(Material provided)
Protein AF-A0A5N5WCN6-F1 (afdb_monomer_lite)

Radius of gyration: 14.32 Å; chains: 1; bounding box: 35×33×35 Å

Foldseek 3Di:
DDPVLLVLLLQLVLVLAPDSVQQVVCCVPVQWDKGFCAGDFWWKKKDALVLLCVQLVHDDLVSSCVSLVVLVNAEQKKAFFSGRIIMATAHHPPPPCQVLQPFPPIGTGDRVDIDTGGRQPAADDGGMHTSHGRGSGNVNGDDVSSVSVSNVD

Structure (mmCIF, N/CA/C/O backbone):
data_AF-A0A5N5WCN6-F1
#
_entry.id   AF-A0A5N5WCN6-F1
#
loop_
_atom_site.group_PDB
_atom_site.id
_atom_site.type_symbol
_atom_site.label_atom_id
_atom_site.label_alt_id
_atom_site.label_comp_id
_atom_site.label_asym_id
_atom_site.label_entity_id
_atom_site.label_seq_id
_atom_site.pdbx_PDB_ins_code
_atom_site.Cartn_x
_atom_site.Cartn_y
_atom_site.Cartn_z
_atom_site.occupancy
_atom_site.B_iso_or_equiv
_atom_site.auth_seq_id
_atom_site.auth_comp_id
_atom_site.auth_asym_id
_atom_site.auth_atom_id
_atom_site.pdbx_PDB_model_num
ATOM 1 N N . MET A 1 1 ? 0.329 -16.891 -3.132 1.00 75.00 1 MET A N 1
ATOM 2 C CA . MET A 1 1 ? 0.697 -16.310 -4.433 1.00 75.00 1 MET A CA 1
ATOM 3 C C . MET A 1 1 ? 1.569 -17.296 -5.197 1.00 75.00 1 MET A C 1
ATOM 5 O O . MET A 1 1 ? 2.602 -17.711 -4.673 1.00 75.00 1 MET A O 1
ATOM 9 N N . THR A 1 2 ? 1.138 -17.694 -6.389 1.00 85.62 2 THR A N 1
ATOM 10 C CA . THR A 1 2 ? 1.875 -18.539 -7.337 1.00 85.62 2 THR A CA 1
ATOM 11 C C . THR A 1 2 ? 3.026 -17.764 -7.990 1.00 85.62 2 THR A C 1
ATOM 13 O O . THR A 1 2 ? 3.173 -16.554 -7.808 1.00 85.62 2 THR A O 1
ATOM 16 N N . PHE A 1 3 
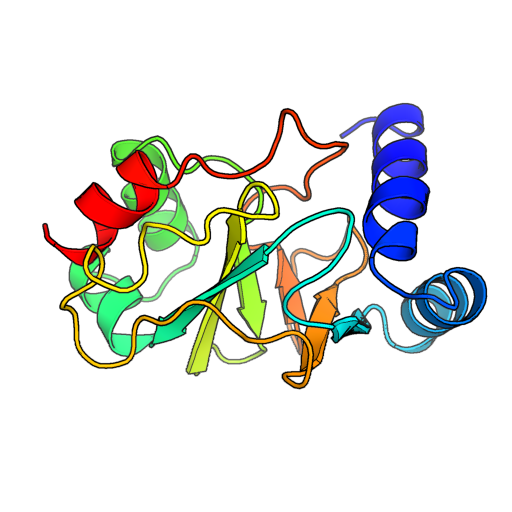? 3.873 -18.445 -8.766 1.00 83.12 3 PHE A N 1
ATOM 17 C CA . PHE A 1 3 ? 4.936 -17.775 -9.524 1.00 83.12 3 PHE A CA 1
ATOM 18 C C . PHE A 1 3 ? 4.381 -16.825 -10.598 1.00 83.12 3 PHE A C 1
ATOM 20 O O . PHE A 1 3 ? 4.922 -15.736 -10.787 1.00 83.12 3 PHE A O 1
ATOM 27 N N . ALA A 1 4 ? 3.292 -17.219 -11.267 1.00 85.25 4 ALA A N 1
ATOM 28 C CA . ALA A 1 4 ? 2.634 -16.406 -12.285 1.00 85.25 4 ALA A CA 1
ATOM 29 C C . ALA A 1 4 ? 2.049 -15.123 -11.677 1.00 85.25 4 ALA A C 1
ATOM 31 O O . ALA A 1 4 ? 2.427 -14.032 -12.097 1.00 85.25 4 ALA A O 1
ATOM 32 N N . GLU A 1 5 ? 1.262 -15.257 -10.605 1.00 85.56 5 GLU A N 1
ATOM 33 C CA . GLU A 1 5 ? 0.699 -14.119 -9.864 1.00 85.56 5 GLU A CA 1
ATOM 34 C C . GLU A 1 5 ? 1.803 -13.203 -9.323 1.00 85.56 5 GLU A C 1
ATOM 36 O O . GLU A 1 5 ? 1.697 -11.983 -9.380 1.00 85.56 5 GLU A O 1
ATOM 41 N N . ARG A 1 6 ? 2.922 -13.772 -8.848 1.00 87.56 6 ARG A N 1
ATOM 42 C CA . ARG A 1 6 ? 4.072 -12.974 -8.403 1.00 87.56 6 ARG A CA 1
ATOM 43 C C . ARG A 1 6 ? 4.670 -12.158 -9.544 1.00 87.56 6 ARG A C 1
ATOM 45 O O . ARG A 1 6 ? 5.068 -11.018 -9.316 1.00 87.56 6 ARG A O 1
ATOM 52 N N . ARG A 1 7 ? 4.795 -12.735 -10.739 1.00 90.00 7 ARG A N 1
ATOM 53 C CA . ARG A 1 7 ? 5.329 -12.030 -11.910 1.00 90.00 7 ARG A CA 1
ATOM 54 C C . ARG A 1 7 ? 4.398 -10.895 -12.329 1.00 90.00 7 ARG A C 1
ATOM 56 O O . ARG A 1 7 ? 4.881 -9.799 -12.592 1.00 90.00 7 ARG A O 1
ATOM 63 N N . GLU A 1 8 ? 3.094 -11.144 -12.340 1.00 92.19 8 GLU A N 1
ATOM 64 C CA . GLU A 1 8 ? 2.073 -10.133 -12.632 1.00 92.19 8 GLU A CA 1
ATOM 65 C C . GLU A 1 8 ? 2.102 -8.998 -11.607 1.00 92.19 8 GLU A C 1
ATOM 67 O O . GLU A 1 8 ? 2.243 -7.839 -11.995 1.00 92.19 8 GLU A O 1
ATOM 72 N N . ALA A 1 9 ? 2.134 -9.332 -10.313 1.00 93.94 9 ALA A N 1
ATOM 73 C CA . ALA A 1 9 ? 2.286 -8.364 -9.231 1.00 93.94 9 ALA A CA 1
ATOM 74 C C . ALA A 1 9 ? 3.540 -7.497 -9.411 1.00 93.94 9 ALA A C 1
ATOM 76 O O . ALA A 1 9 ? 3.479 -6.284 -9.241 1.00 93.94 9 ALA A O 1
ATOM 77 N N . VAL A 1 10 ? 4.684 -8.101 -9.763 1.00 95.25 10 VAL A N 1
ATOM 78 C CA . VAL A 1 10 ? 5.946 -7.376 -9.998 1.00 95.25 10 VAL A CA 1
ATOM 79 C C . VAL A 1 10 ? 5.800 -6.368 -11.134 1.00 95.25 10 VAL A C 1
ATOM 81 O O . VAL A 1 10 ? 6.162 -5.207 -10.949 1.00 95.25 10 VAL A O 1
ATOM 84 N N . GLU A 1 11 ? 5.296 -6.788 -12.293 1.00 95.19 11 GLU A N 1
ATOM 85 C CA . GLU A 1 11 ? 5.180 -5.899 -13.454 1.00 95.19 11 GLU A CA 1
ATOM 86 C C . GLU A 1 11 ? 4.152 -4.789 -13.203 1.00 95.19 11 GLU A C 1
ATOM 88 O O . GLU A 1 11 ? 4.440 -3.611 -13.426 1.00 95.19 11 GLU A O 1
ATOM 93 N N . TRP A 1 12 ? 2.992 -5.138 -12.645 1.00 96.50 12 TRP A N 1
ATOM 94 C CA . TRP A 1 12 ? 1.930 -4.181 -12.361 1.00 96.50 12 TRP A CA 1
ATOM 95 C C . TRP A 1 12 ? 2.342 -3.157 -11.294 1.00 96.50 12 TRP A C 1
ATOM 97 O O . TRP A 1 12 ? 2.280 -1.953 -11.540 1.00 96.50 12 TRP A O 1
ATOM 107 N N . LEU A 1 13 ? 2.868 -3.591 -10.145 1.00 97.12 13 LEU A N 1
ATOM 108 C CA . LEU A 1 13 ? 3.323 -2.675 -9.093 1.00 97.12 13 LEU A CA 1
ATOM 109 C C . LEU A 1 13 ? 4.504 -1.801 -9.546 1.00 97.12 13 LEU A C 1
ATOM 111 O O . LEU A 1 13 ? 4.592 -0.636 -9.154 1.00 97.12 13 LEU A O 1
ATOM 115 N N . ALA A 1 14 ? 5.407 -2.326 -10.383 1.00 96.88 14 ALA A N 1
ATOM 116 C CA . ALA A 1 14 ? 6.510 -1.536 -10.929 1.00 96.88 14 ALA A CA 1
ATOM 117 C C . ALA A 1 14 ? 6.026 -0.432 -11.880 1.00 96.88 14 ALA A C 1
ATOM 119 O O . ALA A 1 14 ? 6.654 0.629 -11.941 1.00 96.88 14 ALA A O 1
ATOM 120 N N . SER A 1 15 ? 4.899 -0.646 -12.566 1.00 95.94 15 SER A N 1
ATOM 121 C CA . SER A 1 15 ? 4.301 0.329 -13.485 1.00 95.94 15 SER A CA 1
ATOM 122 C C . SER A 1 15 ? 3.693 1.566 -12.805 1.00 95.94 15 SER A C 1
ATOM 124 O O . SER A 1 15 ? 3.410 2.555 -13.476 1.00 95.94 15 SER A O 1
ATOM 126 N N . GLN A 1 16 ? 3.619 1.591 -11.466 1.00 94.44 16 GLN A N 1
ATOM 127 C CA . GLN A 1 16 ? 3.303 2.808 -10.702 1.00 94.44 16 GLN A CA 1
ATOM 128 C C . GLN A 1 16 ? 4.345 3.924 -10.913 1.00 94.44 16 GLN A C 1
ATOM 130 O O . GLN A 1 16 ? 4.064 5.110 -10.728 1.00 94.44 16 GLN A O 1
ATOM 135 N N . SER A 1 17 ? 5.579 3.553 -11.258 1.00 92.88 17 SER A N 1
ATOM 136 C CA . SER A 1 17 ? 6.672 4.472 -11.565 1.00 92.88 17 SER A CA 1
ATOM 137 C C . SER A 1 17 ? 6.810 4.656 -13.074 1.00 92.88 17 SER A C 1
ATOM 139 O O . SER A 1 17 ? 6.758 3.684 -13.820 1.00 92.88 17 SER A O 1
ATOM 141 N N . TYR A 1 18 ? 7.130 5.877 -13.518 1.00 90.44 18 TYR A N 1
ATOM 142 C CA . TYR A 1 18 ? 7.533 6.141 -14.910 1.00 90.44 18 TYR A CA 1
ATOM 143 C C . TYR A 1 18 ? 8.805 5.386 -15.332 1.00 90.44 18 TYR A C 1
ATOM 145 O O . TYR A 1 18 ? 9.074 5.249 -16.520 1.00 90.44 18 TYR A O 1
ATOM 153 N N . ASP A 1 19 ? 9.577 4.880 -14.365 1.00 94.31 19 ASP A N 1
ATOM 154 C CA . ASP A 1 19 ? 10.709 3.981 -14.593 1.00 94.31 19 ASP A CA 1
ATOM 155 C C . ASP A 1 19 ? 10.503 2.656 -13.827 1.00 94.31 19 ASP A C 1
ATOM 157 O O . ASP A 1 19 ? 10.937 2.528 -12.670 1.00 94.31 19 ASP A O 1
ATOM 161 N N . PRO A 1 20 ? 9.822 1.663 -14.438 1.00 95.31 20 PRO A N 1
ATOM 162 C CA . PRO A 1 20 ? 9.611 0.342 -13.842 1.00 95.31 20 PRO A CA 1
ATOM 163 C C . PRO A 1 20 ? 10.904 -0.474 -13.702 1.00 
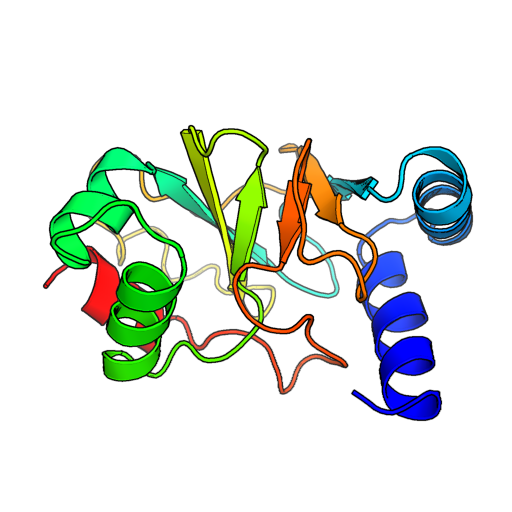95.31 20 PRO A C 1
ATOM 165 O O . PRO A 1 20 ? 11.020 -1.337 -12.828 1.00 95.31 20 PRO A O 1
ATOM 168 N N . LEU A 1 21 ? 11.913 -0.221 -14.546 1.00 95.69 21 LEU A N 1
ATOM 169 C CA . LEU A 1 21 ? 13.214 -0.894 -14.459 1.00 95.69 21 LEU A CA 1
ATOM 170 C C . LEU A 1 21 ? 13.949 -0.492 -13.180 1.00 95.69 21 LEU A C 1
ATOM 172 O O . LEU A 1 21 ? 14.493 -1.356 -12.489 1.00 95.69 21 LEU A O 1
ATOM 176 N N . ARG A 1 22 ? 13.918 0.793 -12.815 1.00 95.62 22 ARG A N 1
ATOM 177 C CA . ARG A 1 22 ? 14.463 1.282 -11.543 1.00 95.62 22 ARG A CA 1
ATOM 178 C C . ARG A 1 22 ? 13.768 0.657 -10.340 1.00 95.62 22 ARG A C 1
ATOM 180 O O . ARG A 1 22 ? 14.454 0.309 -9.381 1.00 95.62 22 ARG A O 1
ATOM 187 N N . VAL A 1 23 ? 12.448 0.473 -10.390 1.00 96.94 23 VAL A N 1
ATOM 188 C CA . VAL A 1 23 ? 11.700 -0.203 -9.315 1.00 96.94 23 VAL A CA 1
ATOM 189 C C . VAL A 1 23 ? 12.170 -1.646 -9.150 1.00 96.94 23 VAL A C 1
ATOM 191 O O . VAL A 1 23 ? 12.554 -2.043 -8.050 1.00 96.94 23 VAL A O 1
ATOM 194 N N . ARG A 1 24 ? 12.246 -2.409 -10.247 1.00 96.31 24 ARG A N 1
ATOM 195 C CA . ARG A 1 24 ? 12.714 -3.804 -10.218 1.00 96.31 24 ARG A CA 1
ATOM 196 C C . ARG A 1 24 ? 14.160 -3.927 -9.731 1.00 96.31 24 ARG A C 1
(End Material provided)
(Material provided)
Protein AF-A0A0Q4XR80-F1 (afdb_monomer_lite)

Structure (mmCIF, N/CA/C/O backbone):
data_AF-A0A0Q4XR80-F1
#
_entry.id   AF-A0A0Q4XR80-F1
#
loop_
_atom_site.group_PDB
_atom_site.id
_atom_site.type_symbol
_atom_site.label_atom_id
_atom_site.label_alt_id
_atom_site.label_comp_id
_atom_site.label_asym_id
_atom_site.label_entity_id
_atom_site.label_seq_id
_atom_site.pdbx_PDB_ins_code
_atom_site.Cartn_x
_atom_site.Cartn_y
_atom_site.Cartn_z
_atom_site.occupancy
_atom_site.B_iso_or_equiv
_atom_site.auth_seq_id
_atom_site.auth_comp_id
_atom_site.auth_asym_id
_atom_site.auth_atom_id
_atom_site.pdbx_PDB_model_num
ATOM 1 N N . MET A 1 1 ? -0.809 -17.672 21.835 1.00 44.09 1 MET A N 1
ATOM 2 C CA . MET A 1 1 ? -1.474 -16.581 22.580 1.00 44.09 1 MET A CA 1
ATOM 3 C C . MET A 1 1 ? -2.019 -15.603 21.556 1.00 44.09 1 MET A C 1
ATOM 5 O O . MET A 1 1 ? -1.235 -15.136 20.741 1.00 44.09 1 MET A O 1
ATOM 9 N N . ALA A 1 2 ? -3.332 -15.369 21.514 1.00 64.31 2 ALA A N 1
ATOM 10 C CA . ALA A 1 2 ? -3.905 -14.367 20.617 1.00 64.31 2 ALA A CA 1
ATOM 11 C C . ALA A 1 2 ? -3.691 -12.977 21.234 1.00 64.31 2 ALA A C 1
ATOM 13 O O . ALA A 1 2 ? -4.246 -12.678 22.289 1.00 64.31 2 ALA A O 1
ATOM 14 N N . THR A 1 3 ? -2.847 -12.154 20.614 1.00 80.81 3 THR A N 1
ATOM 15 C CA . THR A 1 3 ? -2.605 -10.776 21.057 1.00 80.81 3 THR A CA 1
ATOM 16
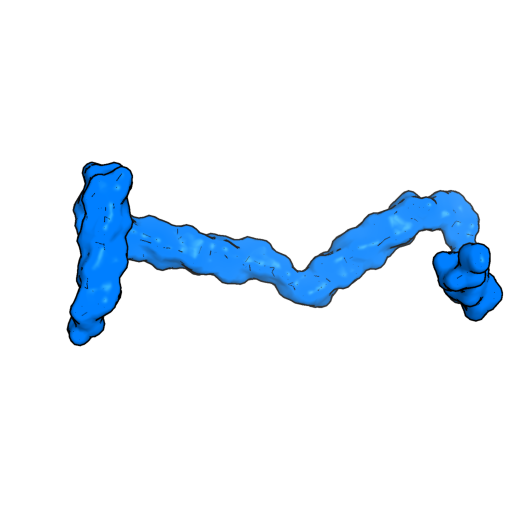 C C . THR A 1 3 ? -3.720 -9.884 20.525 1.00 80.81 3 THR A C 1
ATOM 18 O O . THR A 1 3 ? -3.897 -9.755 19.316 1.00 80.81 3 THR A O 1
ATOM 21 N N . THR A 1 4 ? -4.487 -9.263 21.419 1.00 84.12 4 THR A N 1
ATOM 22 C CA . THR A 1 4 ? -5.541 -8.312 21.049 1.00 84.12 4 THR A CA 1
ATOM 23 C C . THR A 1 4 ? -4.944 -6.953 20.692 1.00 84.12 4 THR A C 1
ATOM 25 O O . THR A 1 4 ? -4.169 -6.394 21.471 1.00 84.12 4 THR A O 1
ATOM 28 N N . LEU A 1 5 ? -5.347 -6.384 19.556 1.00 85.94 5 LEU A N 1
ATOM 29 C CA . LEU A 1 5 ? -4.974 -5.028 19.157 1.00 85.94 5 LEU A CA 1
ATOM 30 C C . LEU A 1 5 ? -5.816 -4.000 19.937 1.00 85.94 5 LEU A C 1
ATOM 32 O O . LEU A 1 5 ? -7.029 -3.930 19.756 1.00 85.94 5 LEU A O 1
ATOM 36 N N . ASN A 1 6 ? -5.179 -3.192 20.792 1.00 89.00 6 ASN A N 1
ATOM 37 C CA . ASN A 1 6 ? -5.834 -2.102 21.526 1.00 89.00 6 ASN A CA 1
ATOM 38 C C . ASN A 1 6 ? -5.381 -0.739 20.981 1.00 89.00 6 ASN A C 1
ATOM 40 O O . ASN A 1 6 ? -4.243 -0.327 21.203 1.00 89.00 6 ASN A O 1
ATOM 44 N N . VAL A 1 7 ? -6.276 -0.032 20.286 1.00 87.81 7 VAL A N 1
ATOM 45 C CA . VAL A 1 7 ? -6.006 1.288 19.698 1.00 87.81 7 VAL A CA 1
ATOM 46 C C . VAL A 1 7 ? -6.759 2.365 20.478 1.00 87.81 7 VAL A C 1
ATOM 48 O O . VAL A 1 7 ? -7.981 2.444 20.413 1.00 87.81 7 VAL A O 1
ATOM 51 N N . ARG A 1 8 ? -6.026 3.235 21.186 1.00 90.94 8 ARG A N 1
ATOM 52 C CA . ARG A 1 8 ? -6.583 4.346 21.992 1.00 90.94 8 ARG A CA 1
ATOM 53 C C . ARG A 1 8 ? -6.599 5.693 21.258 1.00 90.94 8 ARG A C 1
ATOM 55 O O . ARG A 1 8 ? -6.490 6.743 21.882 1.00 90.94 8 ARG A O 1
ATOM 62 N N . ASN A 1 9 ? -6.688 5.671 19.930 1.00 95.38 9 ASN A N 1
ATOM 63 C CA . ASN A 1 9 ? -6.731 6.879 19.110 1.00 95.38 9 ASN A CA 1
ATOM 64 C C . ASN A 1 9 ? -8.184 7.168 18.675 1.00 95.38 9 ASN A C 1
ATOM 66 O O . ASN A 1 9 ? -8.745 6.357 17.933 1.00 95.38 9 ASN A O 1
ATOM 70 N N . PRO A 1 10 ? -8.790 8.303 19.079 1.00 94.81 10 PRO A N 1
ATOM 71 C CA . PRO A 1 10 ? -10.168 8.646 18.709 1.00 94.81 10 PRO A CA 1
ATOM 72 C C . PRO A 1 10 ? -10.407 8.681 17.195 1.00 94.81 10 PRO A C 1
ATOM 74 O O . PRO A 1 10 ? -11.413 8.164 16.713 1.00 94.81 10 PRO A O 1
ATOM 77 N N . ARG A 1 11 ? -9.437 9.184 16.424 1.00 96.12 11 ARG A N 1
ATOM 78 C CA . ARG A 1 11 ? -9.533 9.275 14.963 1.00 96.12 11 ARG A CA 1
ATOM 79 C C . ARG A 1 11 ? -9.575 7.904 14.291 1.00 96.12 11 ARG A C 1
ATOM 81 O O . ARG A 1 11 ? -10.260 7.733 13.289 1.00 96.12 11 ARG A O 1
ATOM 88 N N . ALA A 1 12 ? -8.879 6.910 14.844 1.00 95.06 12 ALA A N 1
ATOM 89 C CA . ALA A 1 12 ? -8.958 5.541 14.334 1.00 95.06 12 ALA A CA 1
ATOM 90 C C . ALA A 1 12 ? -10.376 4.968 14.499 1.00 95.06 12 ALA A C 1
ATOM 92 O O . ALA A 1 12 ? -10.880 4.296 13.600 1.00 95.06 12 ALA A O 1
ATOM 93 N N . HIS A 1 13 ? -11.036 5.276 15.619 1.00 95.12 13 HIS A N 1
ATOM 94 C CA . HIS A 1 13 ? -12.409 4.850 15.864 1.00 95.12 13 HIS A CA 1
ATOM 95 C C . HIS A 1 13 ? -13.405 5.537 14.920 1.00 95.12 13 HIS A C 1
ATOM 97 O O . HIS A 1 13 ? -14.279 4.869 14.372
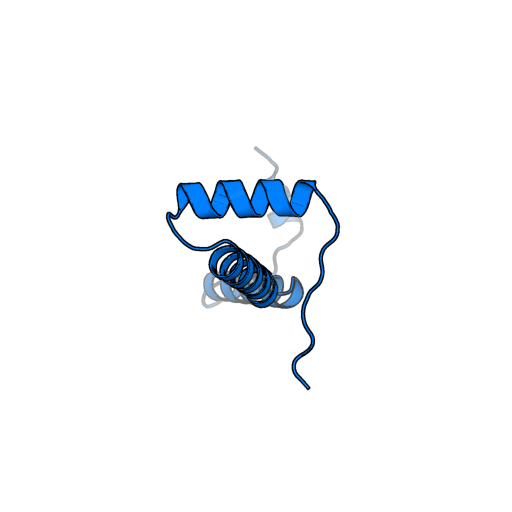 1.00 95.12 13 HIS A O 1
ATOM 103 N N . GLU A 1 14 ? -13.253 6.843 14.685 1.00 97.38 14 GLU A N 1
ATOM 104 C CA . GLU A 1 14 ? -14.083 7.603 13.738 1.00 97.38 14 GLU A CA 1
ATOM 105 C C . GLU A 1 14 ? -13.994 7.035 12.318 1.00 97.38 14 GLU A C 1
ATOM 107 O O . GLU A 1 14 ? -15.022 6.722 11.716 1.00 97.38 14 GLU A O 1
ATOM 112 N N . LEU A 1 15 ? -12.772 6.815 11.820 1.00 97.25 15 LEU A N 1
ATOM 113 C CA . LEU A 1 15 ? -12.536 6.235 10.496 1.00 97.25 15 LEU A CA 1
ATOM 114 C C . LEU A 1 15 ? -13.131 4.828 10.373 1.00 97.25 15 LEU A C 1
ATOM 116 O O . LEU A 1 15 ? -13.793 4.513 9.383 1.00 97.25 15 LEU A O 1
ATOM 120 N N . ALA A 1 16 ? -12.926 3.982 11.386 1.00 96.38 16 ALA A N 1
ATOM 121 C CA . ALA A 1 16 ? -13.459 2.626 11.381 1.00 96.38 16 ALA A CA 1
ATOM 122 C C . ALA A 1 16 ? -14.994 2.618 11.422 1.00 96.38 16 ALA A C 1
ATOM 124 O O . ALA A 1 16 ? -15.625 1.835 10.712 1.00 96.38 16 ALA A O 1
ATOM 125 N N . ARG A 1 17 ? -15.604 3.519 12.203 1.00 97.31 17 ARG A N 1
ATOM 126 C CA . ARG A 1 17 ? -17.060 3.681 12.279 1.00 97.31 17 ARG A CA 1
(End Material provided)
* Task prompt:
The stretch of entries above that starts with the line containing "ATOM 30 C C" and goes on through the line containing "ATOM 40 O O" is to be transcribed exactly, and no other line is to be transcribed.

* Answer area:
ATOM 30 C C . LEU A 1 5 ? -5.816 -4.000 19.937 1.00 85.94 5 LEU A C 1
ATOM 32 O O . LEU A 1 5 ? -7.029 -3.930 19.756 1.00 85.94 5 LEU A O 1
ATOM 36 N N . ASN A 1 6 ? -5.179 -3.192 20.792 1.00 89.00 6 ASN A N 1
ATOM 37 C CA . ASN A 1 6 ? -5.834 -2.102 21.526 1.00 89.00 6 ASN A CA 1
ATOM 38 C C . ASN A 1 6 ? -5.381 -0.739 20.981 1.00 89.00 6 ASN A C 1
ATOM 40 O O . ASN A 1 6 ? -4.243 -0.327 21.203 1.00 89.00 6 ASN A O 1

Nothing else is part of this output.